NFT is scary because people don’t know what it means. It is not supposed to be a means of selling jpegs; it is supposed to be a digital untamperable proof of ownership for various uses.
It’s very tamperable. It lacks common safety features like 2FA. Hacks are common and stolen NFTs can not be recovered.
It doesn’t provide any evidence of ownership, much less proof. Anyone can mint NFTs without providing any evidence of ownership or anything. There is no legal requirement that ownership of anything is transferred along with an NFT.
There isn’t just one single way of coding an NFT, you’re talking about an entire class of application here. You can indeed add all sorts of safety features if you want to.

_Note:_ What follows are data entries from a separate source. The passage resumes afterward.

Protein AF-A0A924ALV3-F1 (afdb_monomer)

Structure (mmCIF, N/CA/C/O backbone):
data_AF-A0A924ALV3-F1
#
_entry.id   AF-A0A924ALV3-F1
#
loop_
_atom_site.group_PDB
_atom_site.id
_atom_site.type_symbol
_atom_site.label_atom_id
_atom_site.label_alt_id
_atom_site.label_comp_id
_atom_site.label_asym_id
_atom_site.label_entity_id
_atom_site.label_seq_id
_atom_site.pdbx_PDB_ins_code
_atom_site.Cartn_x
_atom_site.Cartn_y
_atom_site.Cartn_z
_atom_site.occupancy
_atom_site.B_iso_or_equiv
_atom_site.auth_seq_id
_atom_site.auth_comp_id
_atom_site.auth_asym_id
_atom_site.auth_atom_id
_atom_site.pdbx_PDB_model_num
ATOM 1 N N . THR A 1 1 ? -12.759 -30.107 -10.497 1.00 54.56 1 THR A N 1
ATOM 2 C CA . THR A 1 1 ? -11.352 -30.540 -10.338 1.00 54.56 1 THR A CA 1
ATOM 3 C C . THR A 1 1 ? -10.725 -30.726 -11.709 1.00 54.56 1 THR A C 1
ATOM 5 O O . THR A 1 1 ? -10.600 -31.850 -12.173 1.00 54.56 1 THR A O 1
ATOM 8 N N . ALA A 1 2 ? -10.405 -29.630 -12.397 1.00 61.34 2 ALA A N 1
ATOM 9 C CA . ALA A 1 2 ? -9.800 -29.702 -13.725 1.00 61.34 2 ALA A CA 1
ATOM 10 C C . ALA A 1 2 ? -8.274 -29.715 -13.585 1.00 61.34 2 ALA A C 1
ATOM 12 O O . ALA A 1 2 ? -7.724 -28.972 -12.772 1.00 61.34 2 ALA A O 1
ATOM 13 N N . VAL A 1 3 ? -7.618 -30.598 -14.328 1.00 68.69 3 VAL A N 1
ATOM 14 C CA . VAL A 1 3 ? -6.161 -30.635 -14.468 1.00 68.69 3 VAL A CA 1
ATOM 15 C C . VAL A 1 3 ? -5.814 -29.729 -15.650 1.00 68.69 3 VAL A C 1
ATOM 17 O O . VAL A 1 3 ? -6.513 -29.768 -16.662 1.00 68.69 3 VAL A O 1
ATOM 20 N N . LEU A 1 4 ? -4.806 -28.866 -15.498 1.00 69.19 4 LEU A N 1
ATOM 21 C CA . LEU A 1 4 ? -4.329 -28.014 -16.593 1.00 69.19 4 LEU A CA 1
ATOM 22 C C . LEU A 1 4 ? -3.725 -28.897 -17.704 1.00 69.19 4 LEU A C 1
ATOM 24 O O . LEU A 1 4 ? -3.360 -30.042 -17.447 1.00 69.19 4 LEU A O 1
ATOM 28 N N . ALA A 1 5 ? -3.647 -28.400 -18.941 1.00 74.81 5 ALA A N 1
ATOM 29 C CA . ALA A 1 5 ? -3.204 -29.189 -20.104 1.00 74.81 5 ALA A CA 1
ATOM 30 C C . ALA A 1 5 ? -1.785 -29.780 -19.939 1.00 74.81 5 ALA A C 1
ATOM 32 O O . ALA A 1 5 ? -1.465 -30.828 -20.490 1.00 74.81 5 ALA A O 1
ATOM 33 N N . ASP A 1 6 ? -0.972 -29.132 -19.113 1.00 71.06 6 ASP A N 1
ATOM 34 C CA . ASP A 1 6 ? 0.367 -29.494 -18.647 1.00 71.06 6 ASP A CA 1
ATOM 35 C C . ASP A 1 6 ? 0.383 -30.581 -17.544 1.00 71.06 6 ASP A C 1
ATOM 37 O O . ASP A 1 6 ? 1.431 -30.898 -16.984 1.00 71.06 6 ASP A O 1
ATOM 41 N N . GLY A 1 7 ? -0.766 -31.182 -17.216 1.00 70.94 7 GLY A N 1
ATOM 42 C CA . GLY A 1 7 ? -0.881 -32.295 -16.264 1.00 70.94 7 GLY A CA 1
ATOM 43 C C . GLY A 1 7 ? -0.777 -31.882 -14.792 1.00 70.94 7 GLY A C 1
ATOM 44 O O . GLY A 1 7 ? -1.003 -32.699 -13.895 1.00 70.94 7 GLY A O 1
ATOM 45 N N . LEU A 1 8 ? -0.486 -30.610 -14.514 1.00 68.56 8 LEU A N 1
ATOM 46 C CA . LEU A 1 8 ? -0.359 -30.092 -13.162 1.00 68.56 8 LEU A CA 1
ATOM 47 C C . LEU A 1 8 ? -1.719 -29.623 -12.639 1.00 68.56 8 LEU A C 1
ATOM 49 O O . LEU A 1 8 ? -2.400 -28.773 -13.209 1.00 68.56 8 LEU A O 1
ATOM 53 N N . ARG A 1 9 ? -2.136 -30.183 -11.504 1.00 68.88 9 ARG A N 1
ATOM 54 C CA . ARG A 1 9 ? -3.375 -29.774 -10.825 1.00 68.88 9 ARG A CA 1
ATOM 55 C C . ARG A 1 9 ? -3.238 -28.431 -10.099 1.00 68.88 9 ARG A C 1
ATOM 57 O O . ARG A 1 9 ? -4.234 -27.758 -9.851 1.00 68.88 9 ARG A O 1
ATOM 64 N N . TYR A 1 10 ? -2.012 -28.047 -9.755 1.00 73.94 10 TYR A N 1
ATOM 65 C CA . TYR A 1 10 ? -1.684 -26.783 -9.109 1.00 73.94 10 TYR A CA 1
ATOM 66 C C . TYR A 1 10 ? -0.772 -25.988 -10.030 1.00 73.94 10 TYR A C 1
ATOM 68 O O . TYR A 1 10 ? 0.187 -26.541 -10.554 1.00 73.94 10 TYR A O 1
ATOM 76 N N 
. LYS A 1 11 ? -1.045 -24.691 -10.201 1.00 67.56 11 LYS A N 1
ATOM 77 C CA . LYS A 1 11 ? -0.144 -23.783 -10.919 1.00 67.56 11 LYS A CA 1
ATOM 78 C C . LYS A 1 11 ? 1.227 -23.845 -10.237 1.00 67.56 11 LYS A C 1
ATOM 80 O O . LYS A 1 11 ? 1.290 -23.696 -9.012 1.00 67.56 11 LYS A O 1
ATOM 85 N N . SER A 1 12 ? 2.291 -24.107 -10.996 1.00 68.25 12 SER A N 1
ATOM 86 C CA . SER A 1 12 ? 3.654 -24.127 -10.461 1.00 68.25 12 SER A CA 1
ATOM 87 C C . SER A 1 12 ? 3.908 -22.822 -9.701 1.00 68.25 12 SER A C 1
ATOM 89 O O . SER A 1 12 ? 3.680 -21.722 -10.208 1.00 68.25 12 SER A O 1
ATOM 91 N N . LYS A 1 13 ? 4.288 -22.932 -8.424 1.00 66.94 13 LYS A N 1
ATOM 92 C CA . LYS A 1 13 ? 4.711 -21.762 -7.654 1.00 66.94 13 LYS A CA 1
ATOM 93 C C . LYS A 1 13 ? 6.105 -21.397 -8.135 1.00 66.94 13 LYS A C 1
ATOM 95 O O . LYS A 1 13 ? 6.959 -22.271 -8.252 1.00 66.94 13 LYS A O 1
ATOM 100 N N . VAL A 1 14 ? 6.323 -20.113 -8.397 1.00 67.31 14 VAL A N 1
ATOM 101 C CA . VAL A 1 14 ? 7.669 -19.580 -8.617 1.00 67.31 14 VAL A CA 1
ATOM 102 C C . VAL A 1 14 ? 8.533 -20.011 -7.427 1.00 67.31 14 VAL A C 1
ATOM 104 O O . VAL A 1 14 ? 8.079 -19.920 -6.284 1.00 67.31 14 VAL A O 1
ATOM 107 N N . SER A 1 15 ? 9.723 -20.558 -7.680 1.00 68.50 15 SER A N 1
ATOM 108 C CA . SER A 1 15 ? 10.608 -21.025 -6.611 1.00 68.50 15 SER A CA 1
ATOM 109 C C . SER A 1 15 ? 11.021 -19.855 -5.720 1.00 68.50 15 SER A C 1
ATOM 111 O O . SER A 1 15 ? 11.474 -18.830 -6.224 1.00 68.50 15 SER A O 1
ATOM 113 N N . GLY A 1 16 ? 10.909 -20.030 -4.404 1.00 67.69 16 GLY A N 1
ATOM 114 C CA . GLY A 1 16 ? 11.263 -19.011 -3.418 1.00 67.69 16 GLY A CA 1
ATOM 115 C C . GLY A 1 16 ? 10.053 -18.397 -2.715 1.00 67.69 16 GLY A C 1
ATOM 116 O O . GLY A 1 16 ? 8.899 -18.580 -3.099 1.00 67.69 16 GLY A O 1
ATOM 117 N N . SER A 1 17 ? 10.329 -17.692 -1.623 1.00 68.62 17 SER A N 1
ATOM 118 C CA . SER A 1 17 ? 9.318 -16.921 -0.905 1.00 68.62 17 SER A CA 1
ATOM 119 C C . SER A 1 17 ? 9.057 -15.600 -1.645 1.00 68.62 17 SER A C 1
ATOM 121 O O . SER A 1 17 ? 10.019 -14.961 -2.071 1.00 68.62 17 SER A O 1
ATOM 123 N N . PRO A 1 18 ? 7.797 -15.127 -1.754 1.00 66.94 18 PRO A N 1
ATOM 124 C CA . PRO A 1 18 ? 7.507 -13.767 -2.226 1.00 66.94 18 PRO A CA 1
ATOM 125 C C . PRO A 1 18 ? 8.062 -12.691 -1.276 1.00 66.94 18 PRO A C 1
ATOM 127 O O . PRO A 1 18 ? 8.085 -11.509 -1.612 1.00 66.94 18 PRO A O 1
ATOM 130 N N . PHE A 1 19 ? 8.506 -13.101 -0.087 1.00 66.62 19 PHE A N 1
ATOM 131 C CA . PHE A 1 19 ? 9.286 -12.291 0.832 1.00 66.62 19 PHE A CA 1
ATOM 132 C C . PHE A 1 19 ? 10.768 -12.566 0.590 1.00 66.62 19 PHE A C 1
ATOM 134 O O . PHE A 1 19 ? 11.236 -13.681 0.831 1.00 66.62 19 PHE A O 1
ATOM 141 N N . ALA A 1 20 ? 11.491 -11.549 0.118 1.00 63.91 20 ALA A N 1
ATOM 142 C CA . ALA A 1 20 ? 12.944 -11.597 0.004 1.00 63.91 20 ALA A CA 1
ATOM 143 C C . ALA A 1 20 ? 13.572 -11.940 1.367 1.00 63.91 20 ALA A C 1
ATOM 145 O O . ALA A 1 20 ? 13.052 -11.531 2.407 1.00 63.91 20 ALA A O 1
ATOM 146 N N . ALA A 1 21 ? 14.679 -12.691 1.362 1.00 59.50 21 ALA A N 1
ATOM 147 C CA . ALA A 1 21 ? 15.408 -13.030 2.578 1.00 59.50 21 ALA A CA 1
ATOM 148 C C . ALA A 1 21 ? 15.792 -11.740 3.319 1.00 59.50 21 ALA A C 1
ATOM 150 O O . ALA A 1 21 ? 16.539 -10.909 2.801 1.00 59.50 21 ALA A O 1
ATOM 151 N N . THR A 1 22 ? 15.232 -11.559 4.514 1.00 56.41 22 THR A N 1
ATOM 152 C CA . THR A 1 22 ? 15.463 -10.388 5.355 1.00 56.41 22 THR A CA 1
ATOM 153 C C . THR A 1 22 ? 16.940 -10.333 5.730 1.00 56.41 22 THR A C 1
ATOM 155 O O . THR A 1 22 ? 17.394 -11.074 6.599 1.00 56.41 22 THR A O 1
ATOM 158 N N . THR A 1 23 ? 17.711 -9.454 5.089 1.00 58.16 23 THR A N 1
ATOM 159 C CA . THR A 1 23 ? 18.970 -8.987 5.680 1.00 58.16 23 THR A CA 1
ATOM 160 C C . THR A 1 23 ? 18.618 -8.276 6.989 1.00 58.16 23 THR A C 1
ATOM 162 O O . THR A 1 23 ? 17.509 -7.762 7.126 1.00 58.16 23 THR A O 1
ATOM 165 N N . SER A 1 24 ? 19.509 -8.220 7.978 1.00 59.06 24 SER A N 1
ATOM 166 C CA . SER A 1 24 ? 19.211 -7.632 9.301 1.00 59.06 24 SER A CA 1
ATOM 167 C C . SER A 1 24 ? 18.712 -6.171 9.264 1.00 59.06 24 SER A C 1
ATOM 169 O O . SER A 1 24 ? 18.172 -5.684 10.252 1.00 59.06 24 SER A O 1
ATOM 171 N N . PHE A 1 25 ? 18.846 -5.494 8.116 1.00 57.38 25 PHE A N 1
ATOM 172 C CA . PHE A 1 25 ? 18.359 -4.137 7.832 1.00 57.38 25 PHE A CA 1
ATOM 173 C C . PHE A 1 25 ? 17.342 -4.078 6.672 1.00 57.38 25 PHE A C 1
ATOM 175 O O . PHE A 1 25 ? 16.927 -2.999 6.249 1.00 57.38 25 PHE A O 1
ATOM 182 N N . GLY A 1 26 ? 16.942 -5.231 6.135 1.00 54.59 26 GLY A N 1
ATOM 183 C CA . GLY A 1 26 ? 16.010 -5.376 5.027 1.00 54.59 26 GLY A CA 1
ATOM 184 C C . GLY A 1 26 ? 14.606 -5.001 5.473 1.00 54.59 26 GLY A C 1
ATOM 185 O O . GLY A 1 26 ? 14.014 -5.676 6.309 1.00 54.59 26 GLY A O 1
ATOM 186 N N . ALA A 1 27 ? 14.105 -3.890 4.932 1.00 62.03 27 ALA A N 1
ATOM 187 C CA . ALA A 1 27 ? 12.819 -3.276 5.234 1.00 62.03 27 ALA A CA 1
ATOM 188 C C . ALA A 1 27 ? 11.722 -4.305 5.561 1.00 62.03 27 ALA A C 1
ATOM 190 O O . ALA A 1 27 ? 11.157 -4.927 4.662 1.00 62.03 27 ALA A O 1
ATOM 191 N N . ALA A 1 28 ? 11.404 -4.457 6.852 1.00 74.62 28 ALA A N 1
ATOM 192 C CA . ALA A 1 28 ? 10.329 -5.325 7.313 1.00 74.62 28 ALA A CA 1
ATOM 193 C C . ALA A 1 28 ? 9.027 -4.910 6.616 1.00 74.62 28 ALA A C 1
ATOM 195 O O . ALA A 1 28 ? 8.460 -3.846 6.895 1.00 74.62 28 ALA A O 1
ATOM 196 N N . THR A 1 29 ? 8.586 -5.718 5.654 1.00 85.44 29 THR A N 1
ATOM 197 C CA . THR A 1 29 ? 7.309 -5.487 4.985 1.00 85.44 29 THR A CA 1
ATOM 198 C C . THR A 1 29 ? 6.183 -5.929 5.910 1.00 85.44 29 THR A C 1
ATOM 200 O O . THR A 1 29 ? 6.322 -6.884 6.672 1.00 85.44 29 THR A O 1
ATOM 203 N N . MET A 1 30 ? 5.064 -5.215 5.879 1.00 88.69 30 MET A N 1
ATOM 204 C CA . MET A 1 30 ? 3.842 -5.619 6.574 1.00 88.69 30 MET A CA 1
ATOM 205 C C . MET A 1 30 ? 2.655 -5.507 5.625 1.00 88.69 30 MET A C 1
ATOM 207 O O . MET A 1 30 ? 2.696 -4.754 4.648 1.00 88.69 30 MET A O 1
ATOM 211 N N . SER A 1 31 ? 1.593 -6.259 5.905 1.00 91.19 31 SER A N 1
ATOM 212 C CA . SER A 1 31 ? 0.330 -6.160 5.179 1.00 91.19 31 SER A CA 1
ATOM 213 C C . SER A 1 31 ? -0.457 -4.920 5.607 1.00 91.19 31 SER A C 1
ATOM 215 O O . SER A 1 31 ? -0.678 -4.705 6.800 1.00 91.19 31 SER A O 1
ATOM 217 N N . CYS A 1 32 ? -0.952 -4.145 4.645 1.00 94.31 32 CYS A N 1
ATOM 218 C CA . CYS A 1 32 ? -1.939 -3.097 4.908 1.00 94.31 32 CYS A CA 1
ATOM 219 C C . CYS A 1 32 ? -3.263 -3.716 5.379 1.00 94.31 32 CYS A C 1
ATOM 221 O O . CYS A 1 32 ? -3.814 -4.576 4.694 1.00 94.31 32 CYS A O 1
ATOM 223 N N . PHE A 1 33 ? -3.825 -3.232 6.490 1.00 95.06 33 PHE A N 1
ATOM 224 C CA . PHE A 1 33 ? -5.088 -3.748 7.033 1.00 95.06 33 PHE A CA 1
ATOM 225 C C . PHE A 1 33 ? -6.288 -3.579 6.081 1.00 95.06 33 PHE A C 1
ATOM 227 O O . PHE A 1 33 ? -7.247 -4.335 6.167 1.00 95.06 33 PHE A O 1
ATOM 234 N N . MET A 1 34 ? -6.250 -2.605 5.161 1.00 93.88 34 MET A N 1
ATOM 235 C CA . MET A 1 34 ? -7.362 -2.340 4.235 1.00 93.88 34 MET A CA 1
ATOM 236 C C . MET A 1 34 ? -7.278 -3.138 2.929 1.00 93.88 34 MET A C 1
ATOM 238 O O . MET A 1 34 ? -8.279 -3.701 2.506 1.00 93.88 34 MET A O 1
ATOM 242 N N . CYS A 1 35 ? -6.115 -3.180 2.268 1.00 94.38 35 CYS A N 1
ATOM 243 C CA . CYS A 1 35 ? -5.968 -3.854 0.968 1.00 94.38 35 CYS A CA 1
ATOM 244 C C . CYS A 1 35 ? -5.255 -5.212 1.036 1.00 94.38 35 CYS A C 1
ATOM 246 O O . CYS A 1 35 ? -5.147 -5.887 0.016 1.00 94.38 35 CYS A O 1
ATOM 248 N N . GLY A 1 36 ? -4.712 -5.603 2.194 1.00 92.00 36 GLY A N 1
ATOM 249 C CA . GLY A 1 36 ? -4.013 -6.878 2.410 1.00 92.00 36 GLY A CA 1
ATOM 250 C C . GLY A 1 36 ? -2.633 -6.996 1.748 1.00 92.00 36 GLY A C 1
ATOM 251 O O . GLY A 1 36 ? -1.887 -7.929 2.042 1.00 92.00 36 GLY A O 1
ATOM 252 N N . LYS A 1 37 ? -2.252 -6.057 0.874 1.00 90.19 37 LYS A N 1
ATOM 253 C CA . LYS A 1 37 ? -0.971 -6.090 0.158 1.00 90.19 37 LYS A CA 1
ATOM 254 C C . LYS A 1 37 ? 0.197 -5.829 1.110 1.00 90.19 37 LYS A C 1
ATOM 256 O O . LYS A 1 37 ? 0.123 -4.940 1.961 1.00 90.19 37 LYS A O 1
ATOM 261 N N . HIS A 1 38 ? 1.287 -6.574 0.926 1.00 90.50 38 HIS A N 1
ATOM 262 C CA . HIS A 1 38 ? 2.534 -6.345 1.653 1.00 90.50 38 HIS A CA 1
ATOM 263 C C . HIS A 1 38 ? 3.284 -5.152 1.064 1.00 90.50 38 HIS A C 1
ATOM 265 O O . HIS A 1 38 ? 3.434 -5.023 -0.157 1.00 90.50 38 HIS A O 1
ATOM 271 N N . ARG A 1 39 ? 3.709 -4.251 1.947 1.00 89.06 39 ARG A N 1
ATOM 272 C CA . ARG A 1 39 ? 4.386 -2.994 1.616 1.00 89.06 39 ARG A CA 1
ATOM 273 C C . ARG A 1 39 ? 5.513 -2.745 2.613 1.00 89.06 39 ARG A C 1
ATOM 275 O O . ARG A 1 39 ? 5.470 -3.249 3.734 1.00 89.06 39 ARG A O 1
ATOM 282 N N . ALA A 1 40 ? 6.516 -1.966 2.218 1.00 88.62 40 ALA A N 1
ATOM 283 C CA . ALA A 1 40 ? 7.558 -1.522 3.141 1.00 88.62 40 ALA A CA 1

Saying “anyone can mint NFTs” shows a misunderstanding of the specific application we’re discussing here. Not just anyone can mint an ENS name, specifically, which is what we’re talking about. ENS names are minted by the ENS contract, so they can be guaranteed unique. An ENS name isn’t “representing” anything other than the information contained within it, so there are no legal issues whatsoever. If you own the ENS name NFT then that’s all that you need to worry about, it has no other effect or implication other than that.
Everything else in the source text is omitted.